▶ [EXERCISE BRIEF]: Take the entries below and print only the lines from the one with "ATOM 262 C CA" through the one with "ATOM 265 O O", exactly as they stand, both ends included.

▶ [INFORMATION]:
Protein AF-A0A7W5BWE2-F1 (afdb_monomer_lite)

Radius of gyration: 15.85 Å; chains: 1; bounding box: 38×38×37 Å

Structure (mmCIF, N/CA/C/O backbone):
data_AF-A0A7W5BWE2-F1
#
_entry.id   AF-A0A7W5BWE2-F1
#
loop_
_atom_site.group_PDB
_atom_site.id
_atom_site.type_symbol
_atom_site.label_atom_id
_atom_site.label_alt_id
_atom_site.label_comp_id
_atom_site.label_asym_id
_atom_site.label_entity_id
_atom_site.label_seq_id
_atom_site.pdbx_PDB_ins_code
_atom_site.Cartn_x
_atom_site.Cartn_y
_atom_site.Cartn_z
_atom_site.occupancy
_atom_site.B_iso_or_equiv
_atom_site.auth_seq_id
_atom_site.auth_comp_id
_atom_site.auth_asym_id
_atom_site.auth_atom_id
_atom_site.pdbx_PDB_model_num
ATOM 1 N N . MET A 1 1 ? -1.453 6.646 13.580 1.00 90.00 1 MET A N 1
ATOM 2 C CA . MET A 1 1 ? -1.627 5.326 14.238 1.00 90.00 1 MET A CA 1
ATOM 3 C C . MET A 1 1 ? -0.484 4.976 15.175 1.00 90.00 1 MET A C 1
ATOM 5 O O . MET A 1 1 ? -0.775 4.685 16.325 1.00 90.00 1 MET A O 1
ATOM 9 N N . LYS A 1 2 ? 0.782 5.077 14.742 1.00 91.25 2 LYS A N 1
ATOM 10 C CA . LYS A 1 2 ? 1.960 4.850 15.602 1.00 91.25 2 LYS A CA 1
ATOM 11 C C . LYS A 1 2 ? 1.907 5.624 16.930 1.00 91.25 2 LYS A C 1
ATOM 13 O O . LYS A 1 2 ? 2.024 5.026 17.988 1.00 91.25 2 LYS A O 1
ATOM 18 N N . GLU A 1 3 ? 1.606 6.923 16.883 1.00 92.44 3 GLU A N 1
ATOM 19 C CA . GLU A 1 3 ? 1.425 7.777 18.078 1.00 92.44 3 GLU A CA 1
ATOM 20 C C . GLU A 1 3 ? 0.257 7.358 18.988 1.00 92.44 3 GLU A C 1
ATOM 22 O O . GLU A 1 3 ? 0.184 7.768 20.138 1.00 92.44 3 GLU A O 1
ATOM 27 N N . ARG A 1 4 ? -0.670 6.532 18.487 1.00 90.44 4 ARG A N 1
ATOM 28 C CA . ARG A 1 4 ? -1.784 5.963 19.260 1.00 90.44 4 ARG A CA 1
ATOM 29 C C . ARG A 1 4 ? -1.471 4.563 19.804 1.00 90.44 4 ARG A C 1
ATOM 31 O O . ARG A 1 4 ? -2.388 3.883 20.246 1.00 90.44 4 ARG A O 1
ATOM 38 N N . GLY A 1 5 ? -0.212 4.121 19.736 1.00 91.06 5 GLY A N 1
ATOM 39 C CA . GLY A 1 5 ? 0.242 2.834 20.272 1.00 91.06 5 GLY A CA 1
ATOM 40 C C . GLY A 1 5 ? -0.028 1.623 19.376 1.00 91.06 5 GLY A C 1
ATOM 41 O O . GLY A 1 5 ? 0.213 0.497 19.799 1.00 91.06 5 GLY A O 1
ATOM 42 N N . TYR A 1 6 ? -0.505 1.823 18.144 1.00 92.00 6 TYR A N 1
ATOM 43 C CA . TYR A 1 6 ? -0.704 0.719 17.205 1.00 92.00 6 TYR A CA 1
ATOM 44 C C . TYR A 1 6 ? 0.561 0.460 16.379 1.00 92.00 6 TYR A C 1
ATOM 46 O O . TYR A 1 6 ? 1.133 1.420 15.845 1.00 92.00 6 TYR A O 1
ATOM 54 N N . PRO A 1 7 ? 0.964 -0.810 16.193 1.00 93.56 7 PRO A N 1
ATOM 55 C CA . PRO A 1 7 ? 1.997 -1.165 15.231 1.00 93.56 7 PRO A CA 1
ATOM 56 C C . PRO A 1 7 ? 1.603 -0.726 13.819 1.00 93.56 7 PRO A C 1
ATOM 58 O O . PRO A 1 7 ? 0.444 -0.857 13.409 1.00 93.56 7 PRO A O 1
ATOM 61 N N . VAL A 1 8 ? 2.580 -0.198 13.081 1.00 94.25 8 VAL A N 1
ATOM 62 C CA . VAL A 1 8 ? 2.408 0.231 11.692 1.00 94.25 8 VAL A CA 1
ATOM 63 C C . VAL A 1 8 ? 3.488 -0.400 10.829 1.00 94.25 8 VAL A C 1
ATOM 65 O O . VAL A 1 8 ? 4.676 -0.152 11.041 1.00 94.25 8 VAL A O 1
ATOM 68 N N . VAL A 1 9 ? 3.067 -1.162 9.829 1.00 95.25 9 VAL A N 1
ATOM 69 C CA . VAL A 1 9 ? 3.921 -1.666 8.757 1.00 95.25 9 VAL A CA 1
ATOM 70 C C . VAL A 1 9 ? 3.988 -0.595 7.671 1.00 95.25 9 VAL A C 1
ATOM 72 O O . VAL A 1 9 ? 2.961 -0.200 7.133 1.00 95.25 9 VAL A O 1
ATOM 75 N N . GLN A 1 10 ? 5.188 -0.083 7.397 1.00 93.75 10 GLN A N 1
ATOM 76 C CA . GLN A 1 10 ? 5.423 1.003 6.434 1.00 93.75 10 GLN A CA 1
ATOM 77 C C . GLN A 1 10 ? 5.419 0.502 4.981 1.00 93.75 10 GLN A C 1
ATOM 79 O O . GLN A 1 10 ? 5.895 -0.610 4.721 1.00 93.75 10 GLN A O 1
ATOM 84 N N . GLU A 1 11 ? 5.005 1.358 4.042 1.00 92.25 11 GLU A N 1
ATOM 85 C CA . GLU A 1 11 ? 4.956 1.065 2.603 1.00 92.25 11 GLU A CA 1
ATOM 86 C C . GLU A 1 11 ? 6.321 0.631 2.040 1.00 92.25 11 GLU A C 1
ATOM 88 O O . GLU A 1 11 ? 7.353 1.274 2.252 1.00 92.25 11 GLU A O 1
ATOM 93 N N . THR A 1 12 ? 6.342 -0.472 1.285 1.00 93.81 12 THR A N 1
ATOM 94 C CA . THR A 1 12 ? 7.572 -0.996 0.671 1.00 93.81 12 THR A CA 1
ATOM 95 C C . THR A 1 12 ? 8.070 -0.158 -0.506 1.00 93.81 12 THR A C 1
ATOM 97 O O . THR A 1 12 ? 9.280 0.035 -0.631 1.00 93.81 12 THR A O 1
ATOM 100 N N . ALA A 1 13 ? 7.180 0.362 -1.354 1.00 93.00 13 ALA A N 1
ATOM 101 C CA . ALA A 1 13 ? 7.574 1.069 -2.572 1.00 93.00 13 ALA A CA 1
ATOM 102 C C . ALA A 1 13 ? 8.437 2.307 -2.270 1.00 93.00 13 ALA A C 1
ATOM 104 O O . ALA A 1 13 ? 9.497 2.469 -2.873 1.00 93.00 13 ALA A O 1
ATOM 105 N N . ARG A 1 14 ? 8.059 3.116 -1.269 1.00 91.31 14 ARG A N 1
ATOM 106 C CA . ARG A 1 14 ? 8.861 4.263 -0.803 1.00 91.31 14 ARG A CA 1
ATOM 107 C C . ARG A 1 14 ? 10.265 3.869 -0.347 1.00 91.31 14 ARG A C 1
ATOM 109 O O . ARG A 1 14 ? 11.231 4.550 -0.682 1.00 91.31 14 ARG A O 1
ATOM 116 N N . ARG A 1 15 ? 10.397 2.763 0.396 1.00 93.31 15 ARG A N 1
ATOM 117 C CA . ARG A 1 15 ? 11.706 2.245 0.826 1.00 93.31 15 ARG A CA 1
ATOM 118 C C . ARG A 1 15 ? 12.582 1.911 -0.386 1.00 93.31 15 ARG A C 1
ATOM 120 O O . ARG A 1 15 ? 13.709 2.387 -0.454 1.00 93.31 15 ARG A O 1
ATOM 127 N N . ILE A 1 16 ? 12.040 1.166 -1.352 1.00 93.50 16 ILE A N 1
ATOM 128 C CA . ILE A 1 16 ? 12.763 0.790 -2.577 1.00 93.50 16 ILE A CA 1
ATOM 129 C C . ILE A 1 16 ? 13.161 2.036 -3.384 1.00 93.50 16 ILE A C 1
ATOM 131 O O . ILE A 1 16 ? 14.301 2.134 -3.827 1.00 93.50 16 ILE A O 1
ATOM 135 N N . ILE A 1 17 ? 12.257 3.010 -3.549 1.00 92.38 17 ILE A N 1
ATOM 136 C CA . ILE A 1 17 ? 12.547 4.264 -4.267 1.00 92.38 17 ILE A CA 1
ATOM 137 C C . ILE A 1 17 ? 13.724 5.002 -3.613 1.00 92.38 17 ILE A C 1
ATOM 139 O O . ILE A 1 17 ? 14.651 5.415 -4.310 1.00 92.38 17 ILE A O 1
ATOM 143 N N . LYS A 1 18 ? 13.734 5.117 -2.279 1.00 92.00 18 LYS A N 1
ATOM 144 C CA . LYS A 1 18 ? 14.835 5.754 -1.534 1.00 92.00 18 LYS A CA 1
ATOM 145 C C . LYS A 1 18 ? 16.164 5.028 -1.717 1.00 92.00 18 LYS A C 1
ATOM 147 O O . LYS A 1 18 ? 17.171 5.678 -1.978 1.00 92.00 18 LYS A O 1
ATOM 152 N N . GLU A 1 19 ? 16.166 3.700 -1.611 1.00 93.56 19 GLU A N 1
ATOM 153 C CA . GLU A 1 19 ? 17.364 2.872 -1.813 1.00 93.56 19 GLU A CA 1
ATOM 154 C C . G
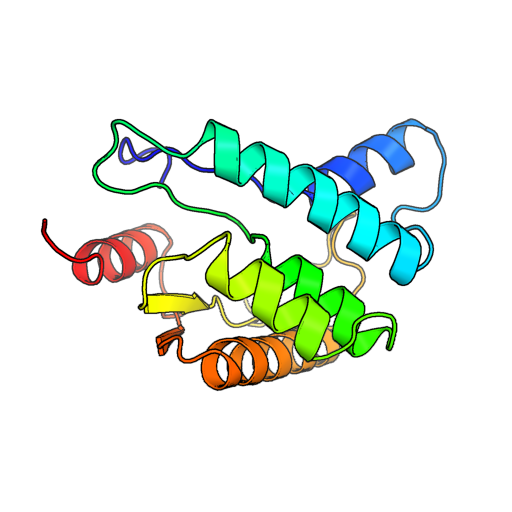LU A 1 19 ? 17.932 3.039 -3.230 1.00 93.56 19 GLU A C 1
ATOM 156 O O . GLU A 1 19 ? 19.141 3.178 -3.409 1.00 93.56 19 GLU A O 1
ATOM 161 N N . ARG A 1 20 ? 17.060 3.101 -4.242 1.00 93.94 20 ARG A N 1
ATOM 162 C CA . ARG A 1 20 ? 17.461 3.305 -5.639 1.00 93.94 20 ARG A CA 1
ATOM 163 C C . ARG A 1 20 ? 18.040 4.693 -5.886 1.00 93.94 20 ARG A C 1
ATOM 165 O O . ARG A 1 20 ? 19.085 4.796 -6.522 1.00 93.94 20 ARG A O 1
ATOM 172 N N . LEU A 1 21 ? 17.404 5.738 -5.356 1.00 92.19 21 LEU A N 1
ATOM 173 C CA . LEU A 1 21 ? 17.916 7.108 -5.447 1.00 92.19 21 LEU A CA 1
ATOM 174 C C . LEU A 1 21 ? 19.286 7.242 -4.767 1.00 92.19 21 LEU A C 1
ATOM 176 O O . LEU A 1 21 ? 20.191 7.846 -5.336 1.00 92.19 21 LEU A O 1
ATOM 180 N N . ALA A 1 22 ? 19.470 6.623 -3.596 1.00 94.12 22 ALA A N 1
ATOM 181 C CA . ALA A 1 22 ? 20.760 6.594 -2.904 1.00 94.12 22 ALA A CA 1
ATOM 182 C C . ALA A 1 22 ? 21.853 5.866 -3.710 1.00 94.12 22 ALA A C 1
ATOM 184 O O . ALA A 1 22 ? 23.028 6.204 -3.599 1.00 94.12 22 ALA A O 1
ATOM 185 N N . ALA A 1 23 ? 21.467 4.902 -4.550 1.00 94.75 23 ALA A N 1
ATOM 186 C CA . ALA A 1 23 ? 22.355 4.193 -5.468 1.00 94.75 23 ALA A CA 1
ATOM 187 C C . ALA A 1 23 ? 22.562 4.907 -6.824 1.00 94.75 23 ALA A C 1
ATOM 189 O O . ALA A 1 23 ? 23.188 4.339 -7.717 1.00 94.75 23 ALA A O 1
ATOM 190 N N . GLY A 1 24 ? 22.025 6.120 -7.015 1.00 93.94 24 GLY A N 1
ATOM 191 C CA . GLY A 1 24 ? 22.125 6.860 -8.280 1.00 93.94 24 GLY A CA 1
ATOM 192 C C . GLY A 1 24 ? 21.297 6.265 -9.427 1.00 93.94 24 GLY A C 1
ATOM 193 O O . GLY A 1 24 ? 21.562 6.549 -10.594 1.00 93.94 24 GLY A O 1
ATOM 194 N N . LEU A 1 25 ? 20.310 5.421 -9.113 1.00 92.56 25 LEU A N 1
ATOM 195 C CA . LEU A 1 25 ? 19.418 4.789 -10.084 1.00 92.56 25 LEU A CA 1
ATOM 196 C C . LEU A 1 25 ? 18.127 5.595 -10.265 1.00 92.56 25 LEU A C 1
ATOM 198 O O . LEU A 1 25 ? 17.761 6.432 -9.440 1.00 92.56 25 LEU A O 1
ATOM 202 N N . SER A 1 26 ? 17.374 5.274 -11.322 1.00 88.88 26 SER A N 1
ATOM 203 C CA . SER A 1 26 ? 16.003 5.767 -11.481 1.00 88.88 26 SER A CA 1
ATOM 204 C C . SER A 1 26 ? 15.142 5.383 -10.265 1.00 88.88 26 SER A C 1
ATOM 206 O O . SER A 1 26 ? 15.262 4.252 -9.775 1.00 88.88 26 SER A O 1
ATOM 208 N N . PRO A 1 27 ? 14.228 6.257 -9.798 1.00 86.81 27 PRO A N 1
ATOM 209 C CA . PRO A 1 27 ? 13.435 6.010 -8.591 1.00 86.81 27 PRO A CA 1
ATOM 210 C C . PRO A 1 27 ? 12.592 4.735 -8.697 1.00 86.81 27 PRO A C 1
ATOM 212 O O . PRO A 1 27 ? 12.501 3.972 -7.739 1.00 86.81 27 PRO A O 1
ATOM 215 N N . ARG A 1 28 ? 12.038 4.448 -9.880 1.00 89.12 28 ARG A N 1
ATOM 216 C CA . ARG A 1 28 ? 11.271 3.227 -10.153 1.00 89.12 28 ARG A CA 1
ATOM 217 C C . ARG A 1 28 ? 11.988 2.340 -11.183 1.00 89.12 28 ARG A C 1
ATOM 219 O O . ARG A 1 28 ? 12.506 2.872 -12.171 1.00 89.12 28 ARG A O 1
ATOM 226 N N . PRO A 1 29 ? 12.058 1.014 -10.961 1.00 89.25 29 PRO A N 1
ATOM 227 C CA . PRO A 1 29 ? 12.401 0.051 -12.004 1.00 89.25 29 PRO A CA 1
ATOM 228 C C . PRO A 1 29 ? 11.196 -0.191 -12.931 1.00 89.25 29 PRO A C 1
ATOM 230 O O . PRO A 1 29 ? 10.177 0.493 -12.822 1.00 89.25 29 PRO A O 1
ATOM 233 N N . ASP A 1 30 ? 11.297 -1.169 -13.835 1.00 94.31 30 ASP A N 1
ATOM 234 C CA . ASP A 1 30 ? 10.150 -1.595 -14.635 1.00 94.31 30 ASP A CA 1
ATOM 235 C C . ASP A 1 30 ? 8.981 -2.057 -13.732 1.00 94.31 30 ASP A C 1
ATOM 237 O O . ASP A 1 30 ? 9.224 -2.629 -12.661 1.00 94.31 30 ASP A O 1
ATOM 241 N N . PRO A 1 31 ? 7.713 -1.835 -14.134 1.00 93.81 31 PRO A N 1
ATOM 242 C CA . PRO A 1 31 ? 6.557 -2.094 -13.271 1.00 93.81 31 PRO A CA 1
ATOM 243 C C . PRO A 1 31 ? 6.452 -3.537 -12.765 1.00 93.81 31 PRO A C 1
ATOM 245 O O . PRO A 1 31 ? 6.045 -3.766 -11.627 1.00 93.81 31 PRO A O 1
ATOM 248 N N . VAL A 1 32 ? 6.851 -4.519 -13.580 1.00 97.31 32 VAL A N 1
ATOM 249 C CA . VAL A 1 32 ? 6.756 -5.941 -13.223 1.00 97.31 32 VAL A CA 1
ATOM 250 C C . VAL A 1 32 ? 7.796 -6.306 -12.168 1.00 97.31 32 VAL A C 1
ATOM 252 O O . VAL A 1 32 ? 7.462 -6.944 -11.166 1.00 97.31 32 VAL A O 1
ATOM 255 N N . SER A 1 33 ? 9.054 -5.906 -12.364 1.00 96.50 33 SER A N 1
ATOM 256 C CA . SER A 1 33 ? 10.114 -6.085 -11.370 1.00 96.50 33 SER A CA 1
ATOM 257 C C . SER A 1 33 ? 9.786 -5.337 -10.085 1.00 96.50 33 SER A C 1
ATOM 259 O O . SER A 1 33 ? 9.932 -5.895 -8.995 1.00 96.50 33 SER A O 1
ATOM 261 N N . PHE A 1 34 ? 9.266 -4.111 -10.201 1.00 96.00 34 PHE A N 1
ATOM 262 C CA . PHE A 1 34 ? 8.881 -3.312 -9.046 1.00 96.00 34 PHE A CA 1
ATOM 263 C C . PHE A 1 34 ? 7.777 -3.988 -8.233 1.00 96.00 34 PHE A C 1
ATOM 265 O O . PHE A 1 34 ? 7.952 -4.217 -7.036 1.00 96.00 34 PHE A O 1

---

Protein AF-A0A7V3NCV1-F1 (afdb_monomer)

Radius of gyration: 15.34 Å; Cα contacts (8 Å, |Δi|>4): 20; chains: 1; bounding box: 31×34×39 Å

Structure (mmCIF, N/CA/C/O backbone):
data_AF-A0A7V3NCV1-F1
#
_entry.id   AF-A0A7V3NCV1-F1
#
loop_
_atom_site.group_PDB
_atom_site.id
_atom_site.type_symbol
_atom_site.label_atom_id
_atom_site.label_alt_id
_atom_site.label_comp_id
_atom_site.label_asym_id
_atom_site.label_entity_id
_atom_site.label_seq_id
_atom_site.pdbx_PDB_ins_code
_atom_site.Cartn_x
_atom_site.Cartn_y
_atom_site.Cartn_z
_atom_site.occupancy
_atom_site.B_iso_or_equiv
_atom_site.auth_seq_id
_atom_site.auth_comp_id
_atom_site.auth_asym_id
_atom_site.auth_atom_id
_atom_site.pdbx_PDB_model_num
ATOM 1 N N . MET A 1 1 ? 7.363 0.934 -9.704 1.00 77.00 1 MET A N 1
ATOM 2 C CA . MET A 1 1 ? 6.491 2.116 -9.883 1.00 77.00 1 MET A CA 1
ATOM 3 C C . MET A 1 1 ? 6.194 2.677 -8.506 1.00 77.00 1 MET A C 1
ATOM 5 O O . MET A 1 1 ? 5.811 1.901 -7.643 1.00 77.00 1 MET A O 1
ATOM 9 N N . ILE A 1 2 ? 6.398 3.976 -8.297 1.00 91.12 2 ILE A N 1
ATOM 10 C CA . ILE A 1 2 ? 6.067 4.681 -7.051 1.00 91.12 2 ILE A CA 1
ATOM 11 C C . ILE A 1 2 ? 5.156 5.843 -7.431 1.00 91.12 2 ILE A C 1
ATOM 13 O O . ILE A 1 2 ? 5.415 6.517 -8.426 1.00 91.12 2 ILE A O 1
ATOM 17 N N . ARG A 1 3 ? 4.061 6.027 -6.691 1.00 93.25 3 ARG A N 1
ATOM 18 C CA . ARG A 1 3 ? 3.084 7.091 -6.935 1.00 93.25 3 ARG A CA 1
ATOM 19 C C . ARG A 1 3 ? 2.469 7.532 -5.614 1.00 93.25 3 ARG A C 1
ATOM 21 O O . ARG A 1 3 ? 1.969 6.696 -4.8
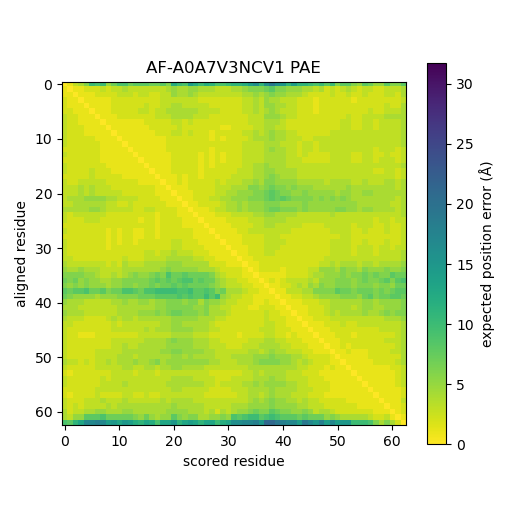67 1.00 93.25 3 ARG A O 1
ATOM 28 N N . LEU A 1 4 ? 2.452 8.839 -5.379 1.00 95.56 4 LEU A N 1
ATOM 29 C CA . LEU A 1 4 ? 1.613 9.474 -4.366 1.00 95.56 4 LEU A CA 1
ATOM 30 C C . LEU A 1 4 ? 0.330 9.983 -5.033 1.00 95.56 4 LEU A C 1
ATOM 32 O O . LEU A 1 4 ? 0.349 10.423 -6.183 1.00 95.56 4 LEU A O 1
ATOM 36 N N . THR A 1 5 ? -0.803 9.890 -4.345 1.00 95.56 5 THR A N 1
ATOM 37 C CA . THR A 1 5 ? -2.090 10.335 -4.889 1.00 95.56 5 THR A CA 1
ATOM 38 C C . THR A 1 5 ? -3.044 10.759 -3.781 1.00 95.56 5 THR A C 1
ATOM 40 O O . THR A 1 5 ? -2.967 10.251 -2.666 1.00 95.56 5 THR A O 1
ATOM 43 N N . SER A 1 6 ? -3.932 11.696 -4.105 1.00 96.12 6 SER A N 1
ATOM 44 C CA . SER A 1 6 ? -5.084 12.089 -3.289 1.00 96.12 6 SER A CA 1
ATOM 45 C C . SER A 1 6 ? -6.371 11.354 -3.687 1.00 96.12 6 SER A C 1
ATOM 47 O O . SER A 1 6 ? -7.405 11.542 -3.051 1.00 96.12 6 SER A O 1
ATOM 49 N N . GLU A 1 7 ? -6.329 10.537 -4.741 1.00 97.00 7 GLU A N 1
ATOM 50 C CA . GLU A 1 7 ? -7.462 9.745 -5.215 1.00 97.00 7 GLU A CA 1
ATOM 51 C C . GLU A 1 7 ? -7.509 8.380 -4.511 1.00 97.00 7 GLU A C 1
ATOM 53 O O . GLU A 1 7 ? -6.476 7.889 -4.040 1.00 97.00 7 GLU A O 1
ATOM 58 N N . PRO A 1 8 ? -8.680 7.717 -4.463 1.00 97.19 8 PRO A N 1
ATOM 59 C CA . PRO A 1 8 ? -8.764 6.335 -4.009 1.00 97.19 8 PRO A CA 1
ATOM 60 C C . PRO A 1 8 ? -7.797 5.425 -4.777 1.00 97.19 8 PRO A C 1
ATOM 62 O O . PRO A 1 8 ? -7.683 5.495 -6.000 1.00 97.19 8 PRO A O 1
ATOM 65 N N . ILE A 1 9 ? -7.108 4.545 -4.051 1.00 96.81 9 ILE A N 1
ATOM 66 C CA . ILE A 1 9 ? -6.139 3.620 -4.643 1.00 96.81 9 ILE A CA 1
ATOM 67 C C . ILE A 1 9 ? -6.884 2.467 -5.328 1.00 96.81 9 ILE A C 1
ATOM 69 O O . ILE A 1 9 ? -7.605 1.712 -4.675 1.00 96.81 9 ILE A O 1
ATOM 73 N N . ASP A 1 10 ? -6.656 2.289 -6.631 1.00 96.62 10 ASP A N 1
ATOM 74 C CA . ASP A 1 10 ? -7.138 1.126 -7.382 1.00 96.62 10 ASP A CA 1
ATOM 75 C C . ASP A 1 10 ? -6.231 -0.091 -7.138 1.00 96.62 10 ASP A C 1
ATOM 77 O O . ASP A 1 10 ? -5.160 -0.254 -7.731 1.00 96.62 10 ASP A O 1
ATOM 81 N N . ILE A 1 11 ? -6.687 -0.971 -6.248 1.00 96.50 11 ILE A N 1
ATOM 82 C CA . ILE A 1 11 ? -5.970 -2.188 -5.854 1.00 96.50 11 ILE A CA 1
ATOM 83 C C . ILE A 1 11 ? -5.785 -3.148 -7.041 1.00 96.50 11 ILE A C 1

▶ [EXPECTED ANSWER]:
ATOM 262 C CA . PHE A 1 34 ? 8.881 -3.312 -9.046 1.00 96.00 34 PHE A CA 1
ATOM 263 C C . PHE A 1 34 ? 7.777 -3.988 -8.233 1.00 96.00 34 PHE A C 1
ATOM 265 O O . PHE A 1 34 ? 7.952 -4.217 -7.036 1.00 96.00 34 PHE A O 1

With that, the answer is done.